Habertürk
    Takipde Kalın!
      Günlük gelişmeleri takip edebilmek için habertürk uygulamasını indirin
        Haberler Kültür-Sanat 2018 Troya Yılı kapsamında Çanakkale keşfi! Troya Antik Kenti, Assos-Behramkale, Smintheion ve nicesi!

        Bu sene Troya Antik Kenti’nin UNESCO Dünya Mirası Listesi’ne girişinin 20. yıl dönümü. Cumhurbaşkanlığı, Başbakanlık ile Kültür ve Turizm Bakanlığınca, 2018 yılı Troya Yılı ilan edildi. Yıl boyunca Çanakkale’de global ölçekli etkinlikler düzenleniyor ve şehrin keşfedilmeyi bekleyen sayısız güzelliği tanıtılıyor. Çanakkale Valiliği ile Kültür ve Turizm Bakanlığı’nın daveti ile Çanakkale’nin gezmekle bitmeyecek zenginliklerini ve güzelliklerini keşfe çıktım.

        Troya Antik Kenti 1871 yılında Heinrich Schliemann tarafından keşfedilmiş. Troya 9 katmandan oluşuyor ve bu katmanlar 3000 yıldan fazla bir zamana şahitlik ediyor. Troya Antik Kenti’nde en eskiye baktığımızda Tunç Çağı’na ulaşıyorsunuz. Sonra MS 8. yüzyıla Roma dönemine erişiyorsunuz. Troya bulunduğu konum sayesinde çağlar boyunca burada hüküm süren imparatorluklar tarafından ticaret ve kültür merkezi olarak seçilmiş. Konumun bir gerçeği olan deprem, bu topraklardaki yerleşimlerin zaman içinde yıkılmasına sebep olmuş. Fakat Çanakkale’nin bir başka gerçeği rüzgar ise buraya bereket getirmiş. Hem ticari anlamda, hem de tarımsal anlamda. İlyada’da Çanakkale Boğazı, Rüzgarlı Troya diye geçermiş, bunun sebebi aslında çok basit. Ticaretin uygarlıklar arasında başlamasıyla Çanakkale Boğazı, dünyanın en önemli ticaret merkezi olmuş. Ticaret yolculuğuna çıkan bütün gemilerin mola verdikleri, ihtiyaçlarını giderdikleri nokta Truva olmuş. Truva’ya zenginliği rüzgar getirmiş. Rüzgar buraya gemileri taşıdığı gibi, Çanakkale’nin bereketli topraklarındaki bakterileri, mikropları süpürerek tarımda elde edilen verimi artırmaya yaramış. Truva, Hıristiyanlığın Anadolu’da yayılışına kadar önemini korumuş, Anadolu’da tek tanrılı dine yani Hıristiyanlığı geçildikten sonra Truva önemini yitirmiş. O zamana kadar bilimiyle, sanatıyla, matematiğiyle Truva dünyada eşsiz bir nokta olmuş.

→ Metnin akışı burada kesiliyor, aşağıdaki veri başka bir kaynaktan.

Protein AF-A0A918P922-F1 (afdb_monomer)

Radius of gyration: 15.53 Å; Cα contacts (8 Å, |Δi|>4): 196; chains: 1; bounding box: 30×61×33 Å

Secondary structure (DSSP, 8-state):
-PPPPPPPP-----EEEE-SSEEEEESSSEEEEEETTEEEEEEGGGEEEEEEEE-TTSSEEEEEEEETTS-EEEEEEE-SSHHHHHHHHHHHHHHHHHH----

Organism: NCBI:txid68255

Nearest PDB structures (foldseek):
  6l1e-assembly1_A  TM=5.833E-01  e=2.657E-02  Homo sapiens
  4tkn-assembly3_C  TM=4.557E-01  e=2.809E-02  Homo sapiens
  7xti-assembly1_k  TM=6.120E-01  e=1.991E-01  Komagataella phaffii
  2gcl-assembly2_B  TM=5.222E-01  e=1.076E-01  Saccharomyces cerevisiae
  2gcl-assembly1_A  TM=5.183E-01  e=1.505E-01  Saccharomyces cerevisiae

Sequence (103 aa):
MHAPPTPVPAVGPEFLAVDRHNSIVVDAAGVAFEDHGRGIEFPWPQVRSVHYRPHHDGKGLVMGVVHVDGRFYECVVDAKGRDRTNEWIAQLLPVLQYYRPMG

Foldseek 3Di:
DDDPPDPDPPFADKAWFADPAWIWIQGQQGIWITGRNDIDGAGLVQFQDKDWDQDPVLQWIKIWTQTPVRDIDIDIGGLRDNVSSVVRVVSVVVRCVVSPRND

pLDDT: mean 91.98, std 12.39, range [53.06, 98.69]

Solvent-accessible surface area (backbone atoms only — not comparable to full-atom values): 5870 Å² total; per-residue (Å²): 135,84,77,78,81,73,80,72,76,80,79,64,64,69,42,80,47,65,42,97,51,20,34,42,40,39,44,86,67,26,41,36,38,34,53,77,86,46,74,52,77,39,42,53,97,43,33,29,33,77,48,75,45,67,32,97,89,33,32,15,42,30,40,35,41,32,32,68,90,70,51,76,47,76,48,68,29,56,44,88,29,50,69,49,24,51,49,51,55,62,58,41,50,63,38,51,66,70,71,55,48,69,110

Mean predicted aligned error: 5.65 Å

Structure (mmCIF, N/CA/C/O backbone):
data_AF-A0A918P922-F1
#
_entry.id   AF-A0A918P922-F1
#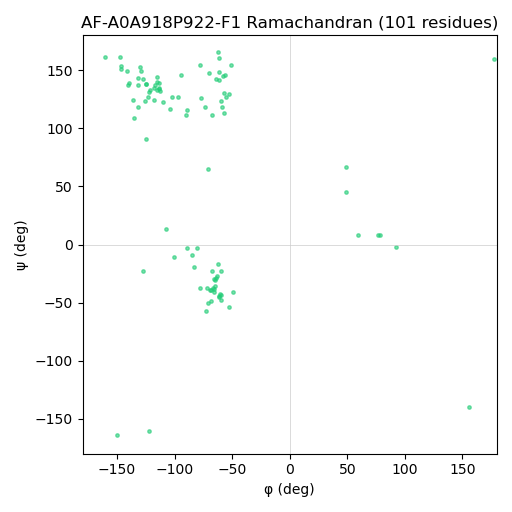
loop_
_atom_site.group_PDB
_atom_site.id
_atom_site.type_symbol
_atom_site.label_atom_id
_atom_site.label_alt_id
_atom_site.label_comp_id
_atom_site.label_asym_id
_atom_site.label_entity_id
_atom_site.label_seq_id
_atom_site.pdbx_PDB_ins_code
_atom_site.Cartn_x
_atom_site.Cartn_y
_atom_site.Cartn_z
_atom_site.occupancy
_atom_site.B_iso_or_equiv
_atom_site.auth_seq_id
_atom_site.auth_comp_id
_atom_site.auth_asym_id
_atom_site.auth_atom_id
_atom_site.pdbx_PDB_model_num
ATOM 1 N N . MET A 1 1 ? 1.454 -48.725 0.884 1.00 53.06 1 MET A N 1
ATOM 2 C CA . MET A 1 1 ? 2.544 -47.748 0.684 1.00 53.06 1 MET A CA 1
ATOM 3 C C . MET A 1 1 ? 1.936 -46.373 0.919 1.00 53.06 1 MET A C 1
ATOM 5 O O . MET A 1 1 ? 1.031 -46.018 0.179 1.00 53.06 1 MET A O 1
ATOM 9 N N . HIS A 1 2 ? 2.290 -45.674 2.000 1.00 55.12 2 HIS A N 1
ATOM 10 C CA . HIS A 1 2 ? 1.872 -44.277 2.178 1.00 55.12 2 HIS A CA 1
ATOM 11 C C . HIS A 1 2 ? 2.762 -43.411 1.281 1.00 55.12 2 HIS A C 1
ATOM 13 O O . HIS A 1 2 ? 3.984 -43.538 1.343 1.00 55.12 2 HIS A O 1
ATOM 19 N N . ALA A 1 3 ? 2.160 -42.594 0.417 1.00 58.59 3 ALA A N 1
ATOM 20 C CA . ALA A 1 3 ? 2.897 -41.578 -0.325 1.00 58.59 3 ALA A CA 1
ATOM 21 C C . ALA A 1 3 ? 3.4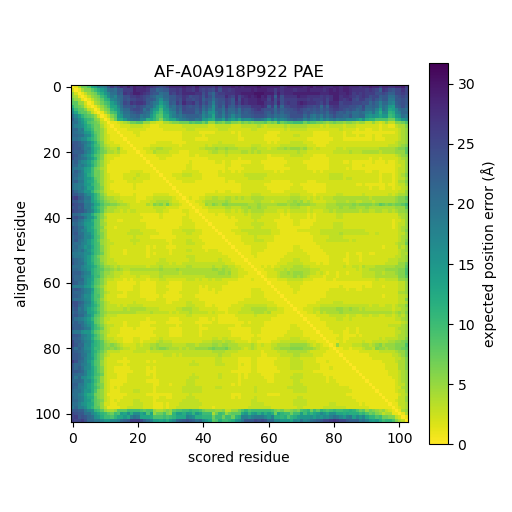78 -40.554 0.670 1.00 58.59 3 ALA A C 1
ATOM 23 O O . ALA A 1 3 ? 2.815 -40.255 1.670 1.00 58.59 3 ALA A O 1
ATOM 24 N N . PRO A 1 4 ? 4.697 -40.032 0.446 1.00 63.72 4 PRO A N 1
ATOM 25 C CA . PRO A 1 4 ? 5.223 -38.963 1.281 1.00 63.72 4 PRO A CA 1
ATOM 26 C C . PRO A 1 4 ? 4.311 -37.731 1.154 1.00 63.72 4 PRO A C 1
ATOM 28 O O . PRO A 1 4 ? 3.815 -37.465 0.055 1.00 63.72 4 PRO A O 1
ATOM 31 N N . PRO A 1 5 ? 4.065 -36.981 2.244 1.00 61.03 5 PRO A N 1
ATOM 32 C CA . PRO A 1 5 ? 3.323 -35.735 2.153 1.00 61.03 5 PRO A CA 1
ATOM 33 C C . PRO A 1 5 ? 4.078 -34.791 1.217 1.00 61.03 5 PRO A C 1
ATOM 35 O O . PRO A 1 5 ? 5.261 -34.510 1.418 1.00 61.03 5 PRO A O 1
ATOM 38 N N . THR A 1 6 ? 3.399 -34.330 0.169 1.00 59.56 6 THR A N 1
ATOM 39 C CA . THR A 1 6 ? 3.896 -33.264 -0.697 1.00 59.56 6 THR A CA 1
ATOM 40 C C . THR A 1 6 ? 4.200 -32.058 0.195 1.00 59.56 6 THR A C 1
ATOM 42 O O . THR A 1 6 ? 3.322 -31.669 0.971 1.00 59.56 6 THR A O 1
ATOM 45 N N . PRO A 1 7 ? 5.410 -31.473 0.153 1.00 56.97 7 PRO A N 1
ATOM 46 C CA . PRO A 1 7 ? 5.686 -30.266 0.916 1.00 56.97 7 PRO A CA 1
ATOM 47 C C . PRO A 1 7 ? 4.699 -29.189 0.469 1.00 56.97 7 PRO A C 1
ATOM 49 O O . PRO A 1 7 ? 4.657 -28.825 -0.708 1.00 56.97 7 PRO A O 1
ATOM 52 N N . VAL A 1 8 ? 3.870 -28.716 1.401 1.00 59.53 8 VAL A N 1
ATOM 53 C CA . VAL A 1 8 ? 3.074 -27.510 1.179 1.00 59.53 8 VAL A CA 1
ATOM 54 C C . VAL A 1 8 ? 4.066 -26.389 0.852 1.00 59.53 8 VAL A C 1
ATOM 56 O O . VAL A 1 8 ? 5.072 -26.267 1.561 1.00 59.53 8 VAL A O 1
ATOM 59 N N . PRO A 1 9 ? 3.868 -25.605 -0.222 1.00 57.47 9 PRO A N 1
ATOM 60 C CA . PRO A 1 9 ? 4.677 -24.415 -0.430 1.00 57.47 9 PRO A CA 1
ATOM 61 C C . PRO A 1 9 ? 4.605 -23.586 0.850 1.00 57.47 9 PRO A C 1
ATOM 63 O O . PRO A 1 9 ? 3.513 -23.382 1.383 1.00 57.47 9 PRO A O 1
ATOM 66 N N . ALA A 1 10 ? 5.753 -23.171 1.383 1.00 59.84 10 ALA A N 1
ATOM 67 C CA . ALA A 1 10 ? 5.765 -22.259 2.513 1.00 59.84 10 ALA A CA 1
ATOM 68 C C . ALA A 1 10 ? 4.979 -21.007 2.100 1.00 59.84 10 ALA A C 1
ATOM 70 O O . ALA A 1 10 ? 5.388 -20.302 1.178 1.00 59.84 10 ALA A O 1
ATOM 71 N N . VAL A 1 11 ? 3.823 -20.783 2.728 1.00 77.56 11 VAL A N 1
ATOM 72 C CA . VAL A 1 11 ? 3.029 -19.573 2.515 1.00 77.56 11 VAL A CA 1
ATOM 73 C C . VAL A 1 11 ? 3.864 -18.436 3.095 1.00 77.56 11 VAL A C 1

        Peki Truva atı gerçek mi, gerçekten var mıydı?

        Rehberimizin bize anlattığı kadarıyla at var mıydı, yok muydu bilinmiyor. Atı nereden soktular içeri bu da bilinmiyor… Mitolojilere göre atın Poseidon tarafından yaratıldığına inanılıyor. İnsanlık tarihi boyunca insanlar, kendilerine bahşedilen en büyük nimetin at olup olmadığını sorgulamışlar. Çünkü tarihte her şeyi at belirlemiş; daha iyi atı olanlar savaşları kazanmış, galip gelenler kaybedenlerin her şeyine sahip olmuş. Dolayısıyla atı olmayan uygarlık düşünülemez. Bir rivayete göre Herkül, Truva’ya gelir, buradaki yaratıkları alt eder ve ülkeyi kurtarır. Ödül olarak Truva Kralı, Herkül’e iki at sözü verir. Truvalılar o dönemin en iyi ve en güçlü atlarına sahipler. Fakat Truva Kralı sözünde durmayıp kendi kızını vermeyi teklif etmiş Herkül’e. Truvalılar için atlar o denli değerliymiş.

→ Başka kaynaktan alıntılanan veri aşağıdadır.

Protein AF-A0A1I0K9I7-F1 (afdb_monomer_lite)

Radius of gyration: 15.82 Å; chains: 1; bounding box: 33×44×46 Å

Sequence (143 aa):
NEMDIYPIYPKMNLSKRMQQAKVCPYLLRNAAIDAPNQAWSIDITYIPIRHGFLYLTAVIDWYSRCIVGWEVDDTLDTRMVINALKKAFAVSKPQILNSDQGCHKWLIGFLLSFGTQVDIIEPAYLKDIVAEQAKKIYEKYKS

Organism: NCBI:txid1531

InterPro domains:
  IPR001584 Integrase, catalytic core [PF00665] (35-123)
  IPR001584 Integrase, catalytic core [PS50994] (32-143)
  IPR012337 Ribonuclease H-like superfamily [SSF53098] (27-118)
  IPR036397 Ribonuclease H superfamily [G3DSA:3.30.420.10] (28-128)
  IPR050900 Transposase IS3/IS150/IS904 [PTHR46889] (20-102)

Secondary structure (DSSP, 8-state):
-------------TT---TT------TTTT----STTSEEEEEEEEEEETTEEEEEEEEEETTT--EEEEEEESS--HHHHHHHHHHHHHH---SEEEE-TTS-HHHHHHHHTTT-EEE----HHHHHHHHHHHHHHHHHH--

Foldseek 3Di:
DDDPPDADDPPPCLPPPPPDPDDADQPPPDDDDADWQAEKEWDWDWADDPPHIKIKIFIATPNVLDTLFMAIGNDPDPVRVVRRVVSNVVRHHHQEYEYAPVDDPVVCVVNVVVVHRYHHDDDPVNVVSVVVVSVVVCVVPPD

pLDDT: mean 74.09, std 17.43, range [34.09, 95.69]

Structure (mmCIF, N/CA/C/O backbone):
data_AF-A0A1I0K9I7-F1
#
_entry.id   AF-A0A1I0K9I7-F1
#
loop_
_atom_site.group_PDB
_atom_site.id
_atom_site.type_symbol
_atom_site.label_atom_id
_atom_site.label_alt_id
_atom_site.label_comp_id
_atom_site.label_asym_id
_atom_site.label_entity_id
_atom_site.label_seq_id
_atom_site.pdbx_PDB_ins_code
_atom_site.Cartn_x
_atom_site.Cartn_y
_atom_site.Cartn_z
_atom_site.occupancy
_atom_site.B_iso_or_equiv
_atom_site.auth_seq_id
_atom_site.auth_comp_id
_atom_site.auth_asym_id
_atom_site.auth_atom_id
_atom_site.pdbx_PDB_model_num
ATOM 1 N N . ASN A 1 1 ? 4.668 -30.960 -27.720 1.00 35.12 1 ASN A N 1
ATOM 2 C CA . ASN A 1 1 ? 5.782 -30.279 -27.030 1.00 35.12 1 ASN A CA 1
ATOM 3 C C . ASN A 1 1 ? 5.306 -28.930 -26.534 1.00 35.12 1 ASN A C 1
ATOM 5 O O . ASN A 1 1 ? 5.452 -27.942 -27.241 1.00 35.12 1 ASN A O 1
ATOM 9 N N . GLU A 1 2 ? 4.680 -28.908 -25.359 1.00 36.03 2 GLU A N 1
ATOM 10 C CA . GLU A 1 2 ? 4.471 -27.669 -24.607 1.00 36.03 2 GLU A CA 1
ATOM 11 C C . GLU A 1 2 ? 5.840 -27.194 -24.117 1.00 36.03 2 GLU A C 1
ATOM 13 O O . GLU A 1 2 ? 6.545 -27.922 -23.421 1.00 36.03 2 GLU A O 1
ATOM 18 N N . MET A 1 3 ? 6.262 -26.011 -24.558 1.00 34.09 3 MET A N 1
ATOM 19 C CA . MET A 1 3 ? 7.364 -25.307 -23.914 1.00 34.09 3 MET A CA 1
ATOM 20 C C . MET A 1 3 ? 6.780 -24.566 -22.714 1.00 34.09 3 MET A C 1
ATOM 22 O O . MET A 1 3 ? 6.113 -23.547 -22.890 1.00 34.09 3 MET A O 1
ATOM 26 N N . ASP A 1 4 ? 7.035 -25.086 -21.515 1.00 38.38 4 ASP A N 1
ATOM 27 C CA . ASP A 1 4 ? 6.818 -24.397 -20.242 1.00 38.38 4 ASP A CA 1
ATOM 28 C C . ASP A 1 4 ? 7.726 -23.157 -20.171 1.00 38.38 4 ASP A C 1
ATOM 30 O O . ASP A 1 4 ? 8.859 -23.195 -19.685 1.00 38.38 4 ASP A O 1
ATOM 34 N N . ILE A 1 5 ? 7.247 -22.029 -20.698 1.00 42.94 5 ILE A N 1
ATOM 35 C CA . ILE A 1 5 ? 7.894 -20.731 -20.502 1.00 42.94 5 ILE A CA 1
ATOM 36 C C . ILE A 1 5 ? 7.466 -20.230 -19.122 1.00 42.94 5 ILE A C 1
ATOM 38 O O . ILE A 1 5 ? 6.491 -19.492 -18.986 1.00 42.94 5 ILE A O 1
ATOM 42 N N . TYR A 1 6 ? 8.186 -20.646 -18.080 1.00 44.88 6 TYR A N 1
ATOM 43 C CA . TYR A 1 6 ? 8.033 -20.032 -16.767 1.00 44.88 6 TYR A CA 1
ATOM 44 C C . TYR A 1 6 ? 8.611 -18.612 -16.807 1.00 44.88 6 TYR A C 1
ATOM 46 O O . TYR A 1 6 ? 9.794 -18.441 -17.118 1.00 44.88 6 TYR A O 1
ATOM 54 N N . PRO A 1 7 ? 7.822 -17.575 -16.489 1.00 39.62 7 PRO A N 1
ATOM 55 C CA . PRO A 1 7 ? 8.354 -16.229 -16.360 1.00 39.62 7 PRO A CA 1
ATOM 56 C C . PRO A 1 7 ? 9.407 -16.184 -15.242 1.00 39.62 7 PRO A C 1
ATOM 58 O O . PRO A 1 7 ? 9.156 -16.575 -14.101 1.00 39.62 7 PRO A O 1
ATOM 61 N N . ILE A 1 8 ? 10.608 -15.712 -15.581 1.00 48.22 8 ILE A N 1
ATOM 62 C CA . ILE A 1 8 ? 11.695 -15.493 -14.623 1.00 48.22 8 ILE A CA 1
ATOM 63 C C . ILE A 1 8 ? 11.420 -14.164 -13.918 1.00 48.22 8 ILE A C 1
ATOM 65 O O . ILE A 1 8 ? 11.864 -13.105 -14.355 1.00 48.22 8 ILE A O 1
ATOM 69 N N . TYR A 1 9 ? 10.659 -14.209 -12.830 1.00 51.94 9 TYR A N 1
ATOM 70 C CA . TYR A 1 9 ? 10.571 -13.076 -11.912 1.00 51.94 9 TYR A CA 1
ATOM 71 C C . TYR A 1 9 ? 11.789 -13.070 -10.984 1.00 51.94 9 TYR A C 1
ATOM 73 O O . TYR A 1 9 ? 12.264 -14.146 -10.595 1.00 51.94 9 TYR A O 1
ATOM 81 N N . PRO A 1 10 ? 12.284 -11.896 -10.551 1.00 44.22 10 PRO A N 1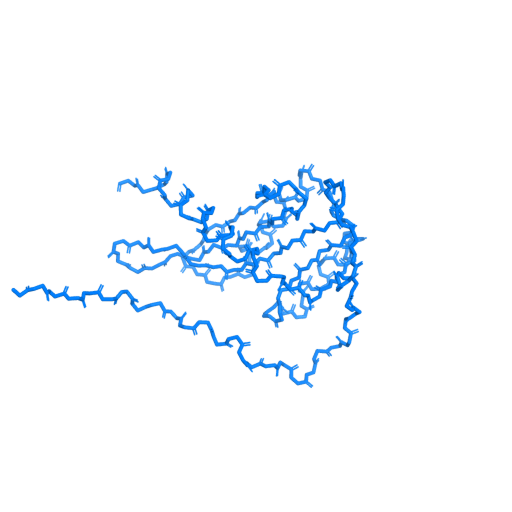
ATOM 82 C CA . PRO A 1 10 ? 13.187 -11.833 -9.417 1.00 44.22 10 PRO A CA 1
ATOM 83 C C . PRO A 1 10 ? 12.505 -12.517 -8.231 1.00 44.22 10 PRO A C 1
ATOM 85 O O . PRO A 1 10 ? 11.483 -12.053 -7.725 1.00 44.22 10 PRO A O 1
ATOM 88 N N . LYS A 1 11 ? 13.052 -13.652 -7.788 1.00 41.22 11 LYS A N 1
ATOM 89 C CA . LYS A 1 11 ? 12.600 -14.290 -6.554 1.00 41.22 11 LYS A CA 1
ATOM 90 C C . LYS A 1 11 ? 12.905 -13.306 -5.431 1.00 41.22 11 LYS A C 1
ATOM 92 O O . LYS A 1 11 ? 14.075 -13.061 -5.132 1.00 41.22 11 LYS A O 1
ATOM 97 N N . MET A 1 12 ? 11.867 -12.702 -4.859 1.00 40.00 12 MET A N 1
ATOM 98 C CA . MET A 1 12 ? 12.015 -11.756 -3.761 1.00 40.00 12 MET A CA 1
ATOM 99 C C . MET A 1 12 ? 12.722 -12.487 -2.615 1.00 40.00 12 MET A C 1
ATOM 101 O O . MET A 1 12 ? 12.177 -13.410 -2.009 1.00 40.00 12 MET A O 1
ATOM 105 N N . ASN A 1 13 ? 13.986 -12.142 -2.375 1.00 37.22 13 ASN A N 1
ATOM 106 C CA . ASN A 1 13 ? 14.808 -12.770 -1.347 1.00 37.22 13 ASN A CA 1
ATOM 107 C C . ASN A 1 13 ? 14.441 -12.154 0.014 1.00 37.22 13 ASN A C 1
ATOM 109 O O . ASN A 1 13 ? 15.206 -11.404 0.613 1.00 37.22 13 ASN A O 1
ATOM 113 N N . LEU A 1 14 ? 13.235 -12.483 0.484 1.00 47.62 14 LEU A N 1
ATOM 114 C CA . LEU A 1 14 ? 12.611 -12.022 1.733 1.00 47.62 14 LEU A CA 1
ATOM 115 C C . LEU A 1 14 ? 13.357 -12.474 3.008 1.00 47.62 14 LEU A C 1
ATOM 117 O O . LEU A 1 14 ? 12.949 -12.149 4.119 1.00 47.62 14 LEU A O 1
ATOM 121 N N . SER A 1 15 ? 14.434 -13.254 2.876 1.00 41.22 15 SER A N 1
ATOM 122 C CA . SER A 1 15 ? 15.145 -13.894 3.988 1.00 41.22 15 SER A CA 1
ATOM 123 C C . SER A 1 15 ? 16.370 -13.129 4.491 1.00 41.22 15 SER A C 1
ATOM 125 O O . SER A 1 15 ? 16.920 -13.491 5.535 1.00 41.22 15 SER A O 1
ATOM 127 N N . LYS A 1 16 ? 16.808 -12.052 3.824 1.00 39.06 16 LYS A N 1
ATOM 128 C CA . LYS A 1 16 ? 17.888 -11.215 4.368 1.00 39.06 16 LYS A CA 1
ATOM 129 C C . LYS A 1 16 ? 17.323 -10.247 5.399 1.00 39.06 16 LYS A C 1
ATOM 131 O O . LYS A 1 16 ? 17.133 -9.066 5.135 1.00 39.06 16 LYS A O 1
ATOM 136 N N . ARG A 1 17 ? 17.086 -10.771 6.603 1.00 39.66 17 ARG A N 1
ATOM 137 C CA . ARG A 1 17 ? 16.856 -9.980 7.814 1.00 39.66 17 ARG A CA 1
ATOM 138 C C . ARG A 1 17 ? 17.977 -8.946 7.914 1.00 39.66 17 ARG A C 1
ATOM 140 O O . ARG A 1 17 ? 19.138 -9.307 8.110 1.00 39.66 17 ARG A O 1
ATOM 147 N N . MET A 1 18 ? 17.646 -7.672 7.725 1.00 40.72 18 MET A N 1
ATOM 148 C CA . MET A 1 18 ? 18.612 -6.588 7.838 1.00 40.72 18 MET A CA 1
ATOM 149 C C . MET A 1 18 ? 19.040 -6.542 9.310 1.00 40.72 18 MET A C 1
ATOM 151 O O . MET A 1 18 ? 18.248 -6.178 10.177 1.00 40.72 18 MET A O 1
ATOM 155 N N . GLN A 1 19 ? 20.271 -6.973 9.616 1.00 41.22 19 GLN A N 1
ATOM 156 C CA . GLN A 1 19 ? 20.788 -7.169 10.986 1.00 41.22 19 GLN A CA 1
ATOM 157 C C . GLN A 1 19 ? 20.864 -5.876 11.835 1.00 41.22 19 GLN A C 1
ATOM 159 O O . GLN A 1 19 ? 21.377 -5.894 12.949 1.00 41.22 19 GLN A O 1
ATOM 164 N N . GLN A 1 20 ? 20.330 -4.758 11.339 1.00 42.62 20 GLN A N 1
ATOM 165 C CA . GLN A 1 20 ? 20.378 -3.435 11.960 1.00 42.62 20 GLN A CA 1
ATOM 166 C C . GLN A 1 20 ? 19.070 -2.641 11.802 1.00 42.62 20 GLN A C 1
ATOM 168 O O . GLN A 1 20 ? 19.080 -1.410 11.760 1.00 42.62 20 GLN A O 1
ATOM 173 N N . ALA A 1 21 ? 17.918 -3.313 11.724 1.00 45.38 21 ALA A N 1
ATOM 174 C CA . ALA A 1 21 ? 16.645 -2.617 11.878 1.00 45.38 21 ALA A CA 1
ATOM 175 C C . ALA A 1 21 ? 16.533 -2.086 13.320 1.00 45.38 21 ALA A C 1
ATOM 177 O O . ALA A 1 21 ? 16.542 -2.856 14.283 1.00 45.38 21 ALA A O 1
ATOM 178 N N . LYS A 1 22 ? 16.452 -0.757 13.471 1.00 44.97 22 LYS A N 1
ATOM 179 C CA . LYS A 1 22 ? 16.011 -0.096 14.709 1.00 44.97 22 LYS A CA 1
ATOM 180 C C . LYS A 1 22 ? 14.730 -0.808 15.156 1.00 44.97 22 LYS A C 1
ATOM 182 O O . LYS A 1 22 ? 13.864 -1.018 14.315 1.00 44.97 22 LYS A O 1
ATOM 187 N N . VAL A 1 23 ? 14.641 -1.231 16.419 1.00 47.50 23 VAL A N 1
ATOM 188 C CA . VAL A 1 23 ? 13.491 -2.003 16.922 1.00 47.50 23 VAL A CA 1
ATOM 189 C C . VAL A 1 23 ? 12.219 -1.178 16.715 1.00 47.50 23 VAL A C 1
ATOM 191 O O . VAL A 1 23 ? 11.945 -0.254 17.478 1.00 47.50 23 VAL A O 1
ATOM 194 N N . CYS A 1 24 ? 11.476 -1.473 15.650 1.00 52.41 24 CYS A N 1
ATOM 195 C CA . CYS A 1 24 ? 10.125 -0.973 15.463 1.00 52.41 24 CYS A CA 1
ATOM 196 C C . CYS A 1 24 ? 9.202 -1.822 16.348 1.00 52.41 24 CYS A C 1
ATOM 198 O O . CYS A 1 24 ? 9.336 -3.051 16.354 1.00 52.41 24 CYS A O 1
ATOM 200 N N . PRO A 1 25 ? 8.328 -1.201 17.153 1.00 57.91 25 PRO A N 1
ATOM 201 C CA . PRO A 1 25 ? 7.392 -1.939 17.986 1.00 57.91 25 PRO A CA 1
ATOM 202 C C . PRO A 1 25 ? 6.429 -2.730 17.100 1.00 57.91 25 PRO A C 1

        Solda Troya Antik Kenti'nde bulunan Troya atı, sağda ise şehir merkezinde bulunan Troya atını görüyorsunuz.

        Truva’ya dair kesin bilinen bir şey varsa, o da bu uygarlığın yüzlerce kez depremler yüzünden yıkıldığı. Avrupa’dan gelen uygarlıklar ki büyük ihtimalle Yunanların ataları Akalar, bir depremle yerle bir olan Truva’yı nihayet ele geçiriyorlar. Teoriye göre, Akalar da inandıkları tanrıları Poseidon’a teşekkür etmek amacıyla bir at yaptılar. Çünkü Poseidon, aynı zamanda deprem tanrısı olarak geçiyor mitolojide. Truva’yı sonunda ele geçirebilmelerine yardımcı olan depremler için teşekkürlerini bu at ile sunmuş olmaları tamamen bir tahmin, bir teori.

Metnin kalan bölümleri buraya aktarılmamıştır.